Si predominan los macrófagos M1 durante mucho tiempo, se produce un ambiente inflamatorio que facilita el desarrollo de osteoartritis postraumática, una afección común tras lesiones deportivas o accidentes. La investigación demostró que el ultrasonido continuo de baja intensidad logra estimular a los macrófagos para que pasen del estado M1 al M2, lo que impulsa la reparación de tejidos y reduce la inflamación crónica, según comunicó la entidad académica.

El físico Satyaki Roy, profesor de Ciencias Matemáticas e integrante del grupo de trabajo, agregó que la osteoartritis postraumática suele estar vinculada a una inflamación persistente que limita la capacidad de los tejidos para regenerarse. “Nuestro equipo estudia el ultrasonido porque ofrece una alternativa no farmacológica y no invasiva capaz de regular el comportamiento de las células inmunitarias y propiciar un entorno más propicio para la recuperación de las articulaciones”, afirmó, citado por la UAH.

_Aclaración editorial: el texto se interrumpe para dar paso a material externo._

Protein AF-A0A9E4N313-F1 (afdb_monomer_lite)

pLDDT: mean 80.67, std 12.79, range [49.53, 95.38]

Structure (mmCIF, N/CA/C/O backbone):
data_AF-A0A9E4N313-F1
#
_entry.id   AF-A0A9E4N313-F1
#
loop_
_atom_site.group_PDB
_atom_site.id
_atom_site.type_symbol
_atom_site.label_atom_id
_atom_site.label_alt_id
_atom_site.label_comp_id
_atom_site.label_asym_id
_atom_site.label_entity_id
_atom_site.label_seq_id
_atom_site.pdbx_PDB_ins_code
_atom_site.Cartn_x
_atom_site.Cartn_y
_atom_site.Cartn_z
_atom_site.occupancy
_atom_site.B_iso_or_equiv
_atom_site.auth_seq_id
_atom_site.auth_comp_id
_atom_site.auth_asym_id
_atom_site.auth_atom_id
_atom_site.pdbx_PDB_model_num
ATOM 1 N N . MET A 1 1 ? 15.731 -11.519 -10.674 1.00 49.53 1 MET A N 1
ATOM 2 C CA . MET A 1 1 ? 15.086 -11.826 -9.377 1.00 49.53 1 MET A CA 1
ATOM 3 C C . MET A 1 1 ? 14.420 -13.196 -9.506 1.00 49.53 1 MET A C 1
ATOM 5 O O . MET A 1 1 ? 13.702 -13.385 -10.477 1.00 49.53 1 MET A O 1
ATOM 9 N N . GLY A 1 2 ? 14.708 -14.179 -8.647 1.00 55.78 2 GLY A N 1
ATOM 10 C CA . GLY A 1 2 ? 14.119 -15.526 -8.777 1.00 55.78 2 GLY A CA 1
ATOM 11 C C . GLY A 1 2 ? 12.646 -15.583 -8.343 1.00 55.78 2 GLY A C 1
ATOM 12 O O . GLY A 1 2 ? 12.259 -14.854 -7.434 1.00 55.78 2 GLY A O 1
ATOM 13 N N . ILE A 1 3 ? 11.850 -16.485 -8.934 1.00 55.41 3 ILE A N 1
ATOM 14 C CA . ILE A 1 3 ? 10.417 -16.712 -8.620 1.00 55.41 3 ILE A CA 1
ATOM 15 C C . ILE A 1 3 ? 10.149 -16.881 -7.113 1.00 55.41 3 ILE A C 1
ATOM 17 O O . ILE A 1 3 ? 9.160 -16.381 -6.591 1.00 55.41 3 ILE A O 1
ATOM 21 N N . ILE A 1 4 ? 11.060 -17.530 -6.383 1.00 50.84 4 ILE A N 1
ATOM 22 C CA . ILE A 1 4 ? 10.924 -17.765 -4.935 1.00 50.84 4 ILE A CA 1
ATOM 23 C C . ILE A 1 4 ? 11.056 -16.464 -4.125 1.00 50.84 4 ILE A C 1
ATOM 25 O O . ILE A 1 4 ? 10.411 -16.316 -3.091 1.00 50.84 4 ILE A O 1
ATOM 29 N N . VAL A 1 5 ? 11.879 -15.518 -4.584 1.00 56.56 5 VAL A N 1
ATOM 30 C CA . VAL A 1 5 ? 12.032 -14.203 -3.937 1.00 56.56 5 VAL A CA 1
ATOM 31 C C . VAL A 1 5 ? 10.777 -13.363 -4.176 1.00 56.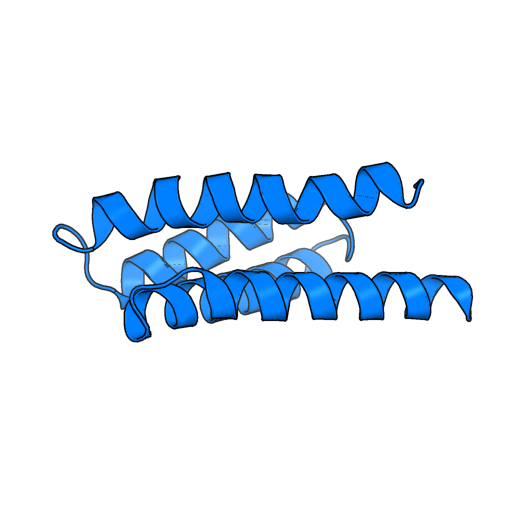56 5 VAL A C 1
ATOM 33 O O . VAL A 1 5 ? 10.273 -12.745 -3.247 1.00 56.56 5 VAL A O 1
ATOM 36 N N . PHE A 1 6 ? 10.216 -13.446 -5.382 1.00 57.84 6 PHE A N 1
ATOM 37 C CA . PHE A 1 6 ? 8.975 -12.777 -5.767 1.00 57.84 6 PHE A CA 1
ATOM 38 C C . PHE A 1 6 ? 7.767 -13.242 -4.933 1.00 57.84 6 PHE A C 1
ATOM 40 O O . PHE A 1 6 ? 7.065 -12.437 -4.334 1.00 57.84 6 PHE A O 1
ATOM 47 N N . LEU A 1 7 ? 7.595 -14.560 -4.779 1.00 54.25 7 LEU A N 1
ATOM 48 C CA . LEU A 1 7 ? 6.501 -15.145 -3.991 1.00 54.25 7 LEU A CA 1
ATOM 49 C C . LEU A 1 7 ? 6.610 -14.885 -2.479 1.00 54.25 7 LEU A C 1
ATOM 51 O O . LEU A 1 7 ? 5.611 -14.962 -1.770 1.00 54.25 7 LEU A O 1
ATOM 55 N N . LYS A 1 8 ? 7.808 -14.601 -1.955 1.00 54.75 8 LYS A N 1
ATOM 56 C CA . LYS A 1 8 ? 7.976 -14.232 -0.541 1.00 54.75 8 LYS A CA 1
ATOM 57 C C . LYS A 1 8 ? 7.640 -12.766 -0.288 1.00 54.75 8 LYS A C 1
ATOM 59 O O . LYS A 1 8 ? 7.069 -12.461 0.755 1.00 54.75 8 LYS A O 1
ATOM 64 N N . GLN A 1 9 ? 7.977 -11.889 -1.227 1.00 65.56 9 GLN A N 1
ATOM 65 C CA . GLN A 1 9 ? 7.851 -10.440 -1.089 1.00 65.56 9 GLN A CA 1
ATOM 66 C C . GLN A 1 9 ? 6.405 -10.022 -0.761 1.00 65.56 9 GLN A C 1
ATOM 68 O O . GLN A 1 9 ? 6.161 -9.393 0.268 1.00 65.56 9 GLN A O 1
ATOM 73 N N . PHE A 1 10 ? 5.434 -10.489 -1.549 1.00 64.75 10 PHE A N 1
ATOM 74 C CA . PHE A 1 10 ? 4.040 -10.063 -1.408 1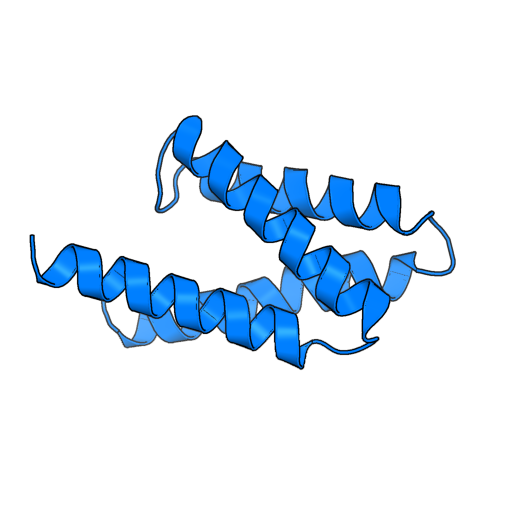.00 64.75 10 PHE A CA 1
ATOM 75 C C . PHE A 1 10 ? 3.356 -10.562 -0.117 1.00 64.75 10 PHE A C 1
ATOM 77 O O . PHE A 1 10 ? 2.509 -9.871 0.450 1.00 64.75 10 PHE A O 1
ATOM 84 N N . ILE A 1 11 ? 3.750 -11.737 0.402 1.00 61.28 11 ILE A N 1
ATOM 85 C CA . ILE A 1 11 ? 3.210 -12.294 1.657 1.00 61.28 11 ILE A CA 1
ATOM 86 C C . ILE A 1 11 ? 3.708 -11.493 2.865 1.00 61.28 11 ILE A C 1
ATOM 88 O O . ILE A 1 11 ? 2.923 -11.185 3.762 1.00 61.28 11 ILE A O 1
ATOM 92 N N . PHE A 1 12 ? 5.000 -11.151 2.903 1.00 66.00 12 PHE A N 1
ATOM 93 C CA . PHE A 1 12 ? 5.566 -10.384 4.016 1.00 66.00 12 PHE A CA 1
ATOM 94 C C . PHE A 1 12 ? 5.089 -8.933 4.012 1.00 66.00 12 PHE A C 1
ATOM 96 O O . PHE A 1 12 ? 4.791 -8.397 5.076 1.00 66.00 12 PHE A O 1
ATOM 103 N N . GLU A 1 13 ? 4.960 -8.307 2.844 1.00 60.62 13 GLU A N 1
ATOM 104 C CA . GLU A 1 13 ? 4.477 -6.929 2.756 1.00 60.62 13 GLU A CA 1
ATOM 105 C C . GLU A 1 13 ? 3.025 -6.801 3.219 1.00 60.62 13 GLU A C 1
ATOM 107 O O . GLU A 1 13 ? 2.728 -5.958 4.065 1.00 60.62 13 GLU A O 1
ATOM 112 N N . GLU A 1 14 ? 2.123 -7.679 2.776 1.00 61.75 14 GLU A N 1
ATOM 113 C CA . GLU A 1 14 ? 0.736 -7.633 3.252 1.00 61.75 14 GLU A CA 1
ATOM 114 C C . GLU A 1 14 ? 0.615 -7.991 4.742 1.00 61.75 14 GLU A C 1
ATOM 116 O O . GLU A 1 14 ? -0.177 -7.371 5.456 1.00 61.75 14 GLU A O 1
ATOM 121 N N . ALA A 1 15 ? 1.447 -8.906 5.256 1.00 65.75 15 ALA A N 1
ATOM 122 C CA . ALA A 1 15 ? 1.493 -9.236 6.682 1.00 65.75 15 ALA A CA 1
ATOM 123 C C . ALA A 1 15 ? 2.056 -8.104 7.568 1.00 65.75 15 ALA A C 1
ATOM 125 O O . ALA A 1 15 ? 1.710 -8.026 8.747 1.00 65.75 15 ALA A O 1
ATOM 126 N N . ILE A 1 16 ? 2.891 -7.211 7.025 1.00 65.25 16 ILE A N 1
ATOM 127 C CA . ILE A 1 16 ? 3.428 -6.041 7.738 1.00 65.25 16 ILE A CA 1
ATOM 128 C C . ILE A 1 16 ? 2.465 -4.852 7.624 1.00 65.25 16 ILE A C 1
ATOM 130 O O . ILE A 1 16 ? 2.113 -4.231 8.629 1.00 65.25 16 ILE A O 1
ATOM 134 N N . PHE A 1 17 ? 2.000 -4.538 6.413 1.00 62.44 17 PHE A N 1
ATOM 135 C CA . PHE A 1 17 ? 1.274 -3.298 6.138 1.00 62.44 17 PHE A CA 1
ATOM 136 C C . PHE A 1 17 ? -0.224 -3.344 6.471 1.00 62.44 17 PHE A C 1
ATOM 138 O O . PHE A 1 17 ? -0.813 -2.276 6.635 1.00 62.44 17 PHE A O 1
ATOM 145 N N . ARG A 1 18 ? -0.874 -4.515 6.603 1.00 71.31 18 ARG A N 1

Para analizar el efecto del ultrasonido en condiciones similares a las de una articulación lesionada, los investigadores emplearon fragmentos de fibronectina, moléculas que se generan a partir de la degradación del tejido dañado. Este modelo permitió simular el contexto biológico que enfrentan las células inmunitarias tras una lesión,

El equipo combinó estudios de transcriptómica, que permiten observar el comportamiento global de los genes, con técnicas computacionales avanzadas. “Esta estrategia nos dejó analizar no solo qué genes cambiaban, sino también cómo grupos completos de genes modificaban su actividad coordinada en respuesta al ultrasonido”, explicó Roy.

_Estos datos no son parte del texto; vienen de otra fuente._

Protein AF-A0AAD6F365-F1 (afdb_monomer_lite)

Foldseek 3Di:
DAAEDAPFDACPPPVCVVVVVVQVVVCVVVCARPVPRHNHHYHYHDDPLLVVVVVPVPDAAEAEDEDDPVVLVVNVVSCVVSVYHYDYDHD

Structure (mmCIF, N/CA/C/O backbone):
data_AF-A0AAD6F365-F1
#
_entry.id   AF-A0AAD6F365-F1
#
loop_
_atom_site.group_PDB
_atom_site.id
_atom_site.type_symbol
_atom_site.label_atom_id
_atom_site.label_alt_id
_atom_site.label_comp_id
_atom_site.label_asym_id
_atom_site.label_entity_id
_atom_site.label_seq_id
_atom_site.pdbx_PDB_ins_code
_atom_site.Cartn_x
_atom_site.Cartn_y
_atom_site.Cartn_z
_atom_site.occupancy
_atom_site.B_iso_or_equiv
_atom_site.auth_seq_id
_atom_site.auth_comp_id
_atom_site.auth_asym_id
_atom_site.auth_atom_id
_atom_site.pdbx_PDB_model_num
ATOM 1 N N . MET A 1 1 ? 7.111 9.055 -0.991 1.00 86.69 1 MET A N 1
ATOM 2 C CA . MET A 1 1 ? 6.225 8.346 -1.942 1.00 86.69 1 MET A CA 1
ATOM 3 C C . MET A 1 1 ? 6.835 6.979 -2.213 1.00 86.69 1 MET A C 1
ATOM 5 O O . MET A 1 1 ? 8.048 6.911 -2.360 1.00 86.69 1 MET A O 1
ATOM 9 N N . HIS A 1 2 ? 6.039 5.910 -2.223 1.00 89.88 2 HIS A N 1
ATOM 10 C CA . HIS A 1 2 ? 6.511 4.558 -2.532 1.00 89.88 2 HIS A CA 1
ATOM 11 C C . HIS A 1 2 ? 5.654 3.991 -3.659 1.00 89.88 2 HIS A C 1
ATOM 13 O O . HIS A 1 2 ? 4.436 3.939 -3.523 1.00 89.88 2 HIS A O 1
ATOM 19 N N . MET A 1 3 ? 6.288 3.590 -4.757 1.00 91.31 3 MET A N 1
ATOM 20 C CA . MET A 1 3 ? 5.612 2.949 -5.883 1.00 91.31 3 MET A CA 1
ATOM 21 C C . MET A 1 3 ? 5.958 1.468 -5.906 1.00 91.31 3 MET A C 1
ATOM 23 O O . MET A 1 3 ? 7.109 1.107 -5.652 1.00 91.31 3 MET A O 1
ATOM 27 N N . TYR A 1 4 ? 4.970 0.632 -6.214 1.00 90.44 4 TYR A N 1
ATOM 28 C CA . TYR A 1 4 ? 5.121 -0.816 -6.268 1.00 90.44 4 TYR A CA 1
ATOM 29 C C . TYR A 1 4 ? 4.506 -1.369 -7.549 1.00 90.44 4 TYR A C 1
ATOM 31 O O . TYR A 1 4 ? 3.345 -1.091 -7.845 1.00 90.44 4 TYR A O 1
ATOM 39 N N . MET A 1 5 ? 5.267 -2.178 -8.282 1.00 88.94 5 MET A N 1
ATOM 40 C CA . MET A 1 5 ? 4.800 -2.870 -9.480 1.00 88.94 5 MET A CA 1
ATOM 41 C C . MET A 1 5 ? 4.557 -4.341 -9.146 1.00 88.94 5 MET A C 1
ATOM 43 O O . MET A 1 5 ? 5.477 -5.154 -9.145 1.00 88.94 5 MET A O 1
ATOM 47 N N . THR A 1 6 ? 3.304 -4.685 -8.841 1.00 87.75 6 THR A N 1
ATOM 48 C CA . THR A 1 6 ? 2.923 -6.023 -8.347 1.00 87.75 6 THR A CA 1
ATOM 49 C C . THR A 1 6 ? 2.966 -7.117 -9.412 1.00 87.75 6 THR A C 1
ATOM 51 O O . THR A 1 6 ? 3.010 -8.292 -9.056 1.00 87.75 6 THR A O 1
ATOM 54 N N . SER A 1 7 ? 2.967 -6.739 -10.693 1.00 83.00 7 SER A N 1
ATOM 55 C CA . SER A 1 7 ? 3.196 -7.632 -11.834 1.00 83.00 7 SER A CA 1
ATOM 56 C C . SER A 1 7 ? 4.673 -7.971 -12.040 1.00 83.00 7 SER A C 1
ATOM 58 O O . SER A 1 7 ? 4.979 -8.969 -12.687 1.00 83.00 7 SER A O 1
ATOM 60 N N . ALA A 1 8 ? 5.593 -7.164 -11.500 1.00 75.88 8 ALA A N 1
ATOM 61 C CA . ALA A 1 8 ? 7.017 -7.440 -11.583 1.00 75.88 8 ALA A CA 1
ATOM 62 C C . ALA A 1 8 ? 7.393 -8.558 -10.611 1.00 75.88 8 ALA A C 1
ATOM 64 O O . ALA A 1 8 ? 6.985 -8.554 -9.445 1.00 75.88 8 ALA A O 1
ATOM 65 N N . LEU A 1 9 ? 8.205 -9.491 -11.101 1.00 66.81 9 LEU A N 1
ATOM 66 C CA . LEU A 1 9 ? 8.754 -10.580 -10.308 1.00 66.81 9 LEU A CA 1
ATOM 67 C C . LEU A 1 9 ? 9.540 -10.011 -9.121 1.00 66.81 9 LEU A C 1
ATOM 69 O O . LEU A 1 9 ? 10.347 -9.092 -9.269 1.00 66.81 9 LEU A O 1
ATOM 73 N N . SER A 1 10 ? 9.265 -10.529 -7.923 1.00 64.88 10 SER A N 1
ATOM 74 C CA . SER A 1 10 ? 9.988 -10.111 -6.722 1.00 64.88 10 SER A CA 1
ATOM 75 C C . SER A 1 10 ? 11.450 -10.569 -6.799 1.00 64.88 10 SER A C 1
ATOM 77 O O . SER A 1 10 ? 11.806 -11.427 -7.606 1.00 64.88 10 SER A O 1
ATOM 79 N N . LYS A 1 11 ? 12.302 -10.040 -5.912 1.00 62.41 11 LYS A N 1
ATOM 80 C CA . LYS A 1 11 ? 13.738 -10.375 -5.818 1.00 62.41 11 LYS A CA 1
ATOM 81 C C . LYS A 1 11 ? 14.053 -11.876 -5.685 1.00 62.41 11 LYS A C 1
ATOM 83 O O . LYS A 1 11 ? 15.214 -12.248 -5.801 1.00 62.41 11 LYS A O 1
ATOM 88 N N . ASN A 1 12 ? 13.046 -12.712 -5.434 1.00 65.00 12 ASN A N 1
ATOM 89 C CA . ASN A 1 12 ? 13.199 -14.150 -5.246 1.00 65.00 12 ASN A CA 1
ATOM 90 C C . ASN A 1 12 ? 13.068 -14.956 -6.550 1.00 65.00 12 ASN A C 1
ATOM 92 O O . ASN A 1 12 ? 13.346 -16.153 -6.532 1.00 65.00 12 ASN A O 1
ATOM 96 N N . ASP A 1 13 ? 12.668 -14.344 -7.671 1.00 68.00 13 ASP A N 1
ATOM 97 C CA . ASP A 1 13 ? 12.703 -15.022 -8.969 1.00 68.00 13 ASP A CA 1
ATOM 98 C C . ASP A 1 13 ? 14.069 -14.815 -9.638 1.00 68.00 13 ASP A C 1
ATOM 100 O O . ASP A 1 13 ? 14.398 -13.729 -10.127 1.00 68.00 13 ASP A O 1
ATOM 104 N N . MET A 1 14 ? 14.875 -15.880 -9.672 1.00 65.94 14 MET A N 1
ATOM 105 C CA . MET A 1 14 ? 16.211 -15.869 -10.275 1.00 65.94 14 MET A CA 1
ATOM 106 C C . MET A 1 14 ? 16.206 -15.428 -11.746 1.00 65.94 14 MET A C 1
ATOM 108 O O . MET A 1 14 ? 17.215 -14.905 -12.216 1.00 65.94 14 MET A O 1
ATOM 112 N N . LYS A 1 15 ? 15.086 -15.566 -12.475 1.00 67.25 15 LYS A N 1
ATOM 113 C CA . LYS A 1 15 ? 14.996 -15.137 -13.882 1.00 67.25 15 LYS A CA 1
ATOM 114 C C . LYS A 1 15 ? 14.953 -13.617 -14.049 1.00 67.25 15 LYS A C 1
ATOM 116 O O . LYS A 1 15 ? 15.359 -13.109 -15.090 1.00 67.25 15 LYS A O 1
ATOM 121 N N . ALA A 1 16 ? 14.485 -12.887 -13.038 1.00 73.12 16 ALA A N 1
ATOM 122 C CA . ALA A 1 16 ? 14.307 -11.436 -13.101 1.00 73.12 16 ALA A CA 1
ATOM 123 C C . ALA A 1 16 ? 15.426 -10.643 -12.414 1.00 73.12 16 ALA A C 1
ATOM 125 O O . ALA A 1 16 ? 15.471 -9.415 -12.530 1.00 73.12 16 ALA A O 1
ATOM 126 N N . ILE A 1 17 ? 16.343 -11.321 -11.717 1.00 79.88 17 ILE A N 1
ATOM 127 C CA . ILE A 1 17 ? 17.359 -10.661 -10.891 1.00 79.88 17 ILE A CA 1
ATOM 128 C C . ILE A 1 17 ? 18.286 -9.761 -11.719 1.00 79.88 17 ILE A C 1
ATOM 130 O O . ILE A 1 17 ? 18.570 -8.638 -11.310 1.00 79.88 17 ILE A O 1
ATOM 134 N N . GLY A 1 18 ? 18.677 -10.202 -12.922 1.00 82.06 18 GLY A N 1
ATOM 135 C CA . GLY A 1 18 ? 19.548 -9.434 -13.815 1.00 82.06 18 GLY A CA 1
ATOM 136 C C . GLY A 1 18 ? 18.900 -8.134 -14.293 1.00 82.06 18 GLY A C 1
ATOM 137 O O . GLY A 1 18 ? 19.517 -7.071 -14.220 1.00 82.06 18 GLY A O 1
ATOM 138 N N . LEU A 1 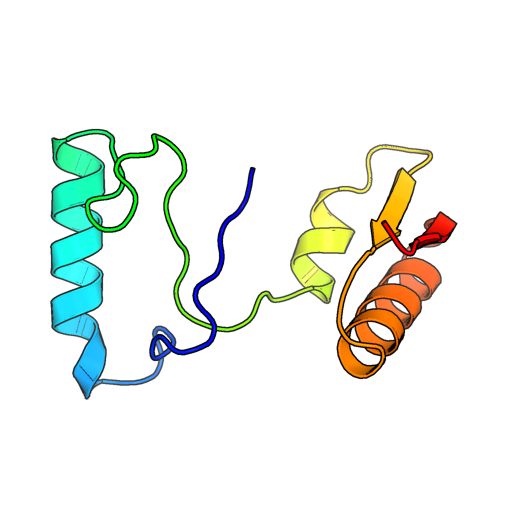19 ? 17.629 -8.194 -14.703 1.00 82.62 19 LEU A N 1
ATOM 139 C CA . LEU A 1 19 ? 16.869 -7.009 -15.105 1.00 82.62 19 LEU A CA 1
ATOM 140 C C . LEU A 1 19 ? 16.694 -6.041 -13.931 1.00 82.62 19 LEU A C 1
ATOM 142 O O . LEU A 1 19 ? 16.906 -4.840 -14.087 1.00 82.62 19 LEU A O 1
ATOM 146 N N . GLN A 1 20 ? 16.362 -6.554 -12.745 1.00 80.38 20 GLN A N 1
ATOM 147 C CA . GLN A 1 20 ? 16.209 -5.716 -11.560 1.00 80.38 20 GLN A CA 1
ATOM 148 C C . GLN A 1 20 ? 17.522 -5.021 -11.180 1.00 80.38 20 GLN A C 1
ATOM 150 O O . GLN A 1 20 ? 17.511 -3.838 -10.847 1.00 80.38 20 GLN A O 1
ATOM 155 N N . MET A 1 21 ? 18.653 -5.726 -11.260 1.00 85.31 21 MET A N 1
ATOM 156 C CA . MET A 1 21 ? 19.973 -5.140 -11.020 1.00 85.31 21 MET A CA 1
ATOM 157 C C . MET A 1 21 ? 20.313 -4.063 -12.055 1.00 85.31 21 MET A C 1
ATOM 159 O O . MET A 1 21 ? 20.807 -3.002 -11.678 1.00 85.31 21 MET A O 1
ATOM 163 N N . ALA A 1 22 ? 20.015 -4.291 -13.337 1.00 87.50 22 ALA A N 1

Los experimentos iniciales demostraron que el tratamiento reduce marcadores biológicos asociados con la inflamación y eleva los relacionados con el estado reparador de los macrófagos, un hallazgo considerado relevante por los autores.

Aunque la investigación se encuentra en fase de laboratorio, los resultados sugieren que el ultrasonido podría ofrecer una alternativa sin fármacos para influir en la respuesta inmunitaria tras lesiones articulares y prevenir la progresión hacia la osteoartritis. El siguiente paso consistirá en validar estos datos en modelos animales de osteoartritis postraumática y evaluar el impacto del ultrasonido sobre la reparación tisular a largo plazo.

La Universidad de Alabama en Huntsville destacó que esta línea de trabajo podría inspirar futuros desarrollos en el tratamiento de lesiones articulares y el manejo preventivo de la artritis, un problema de salud que afecta a millones de personas en todo el mundo.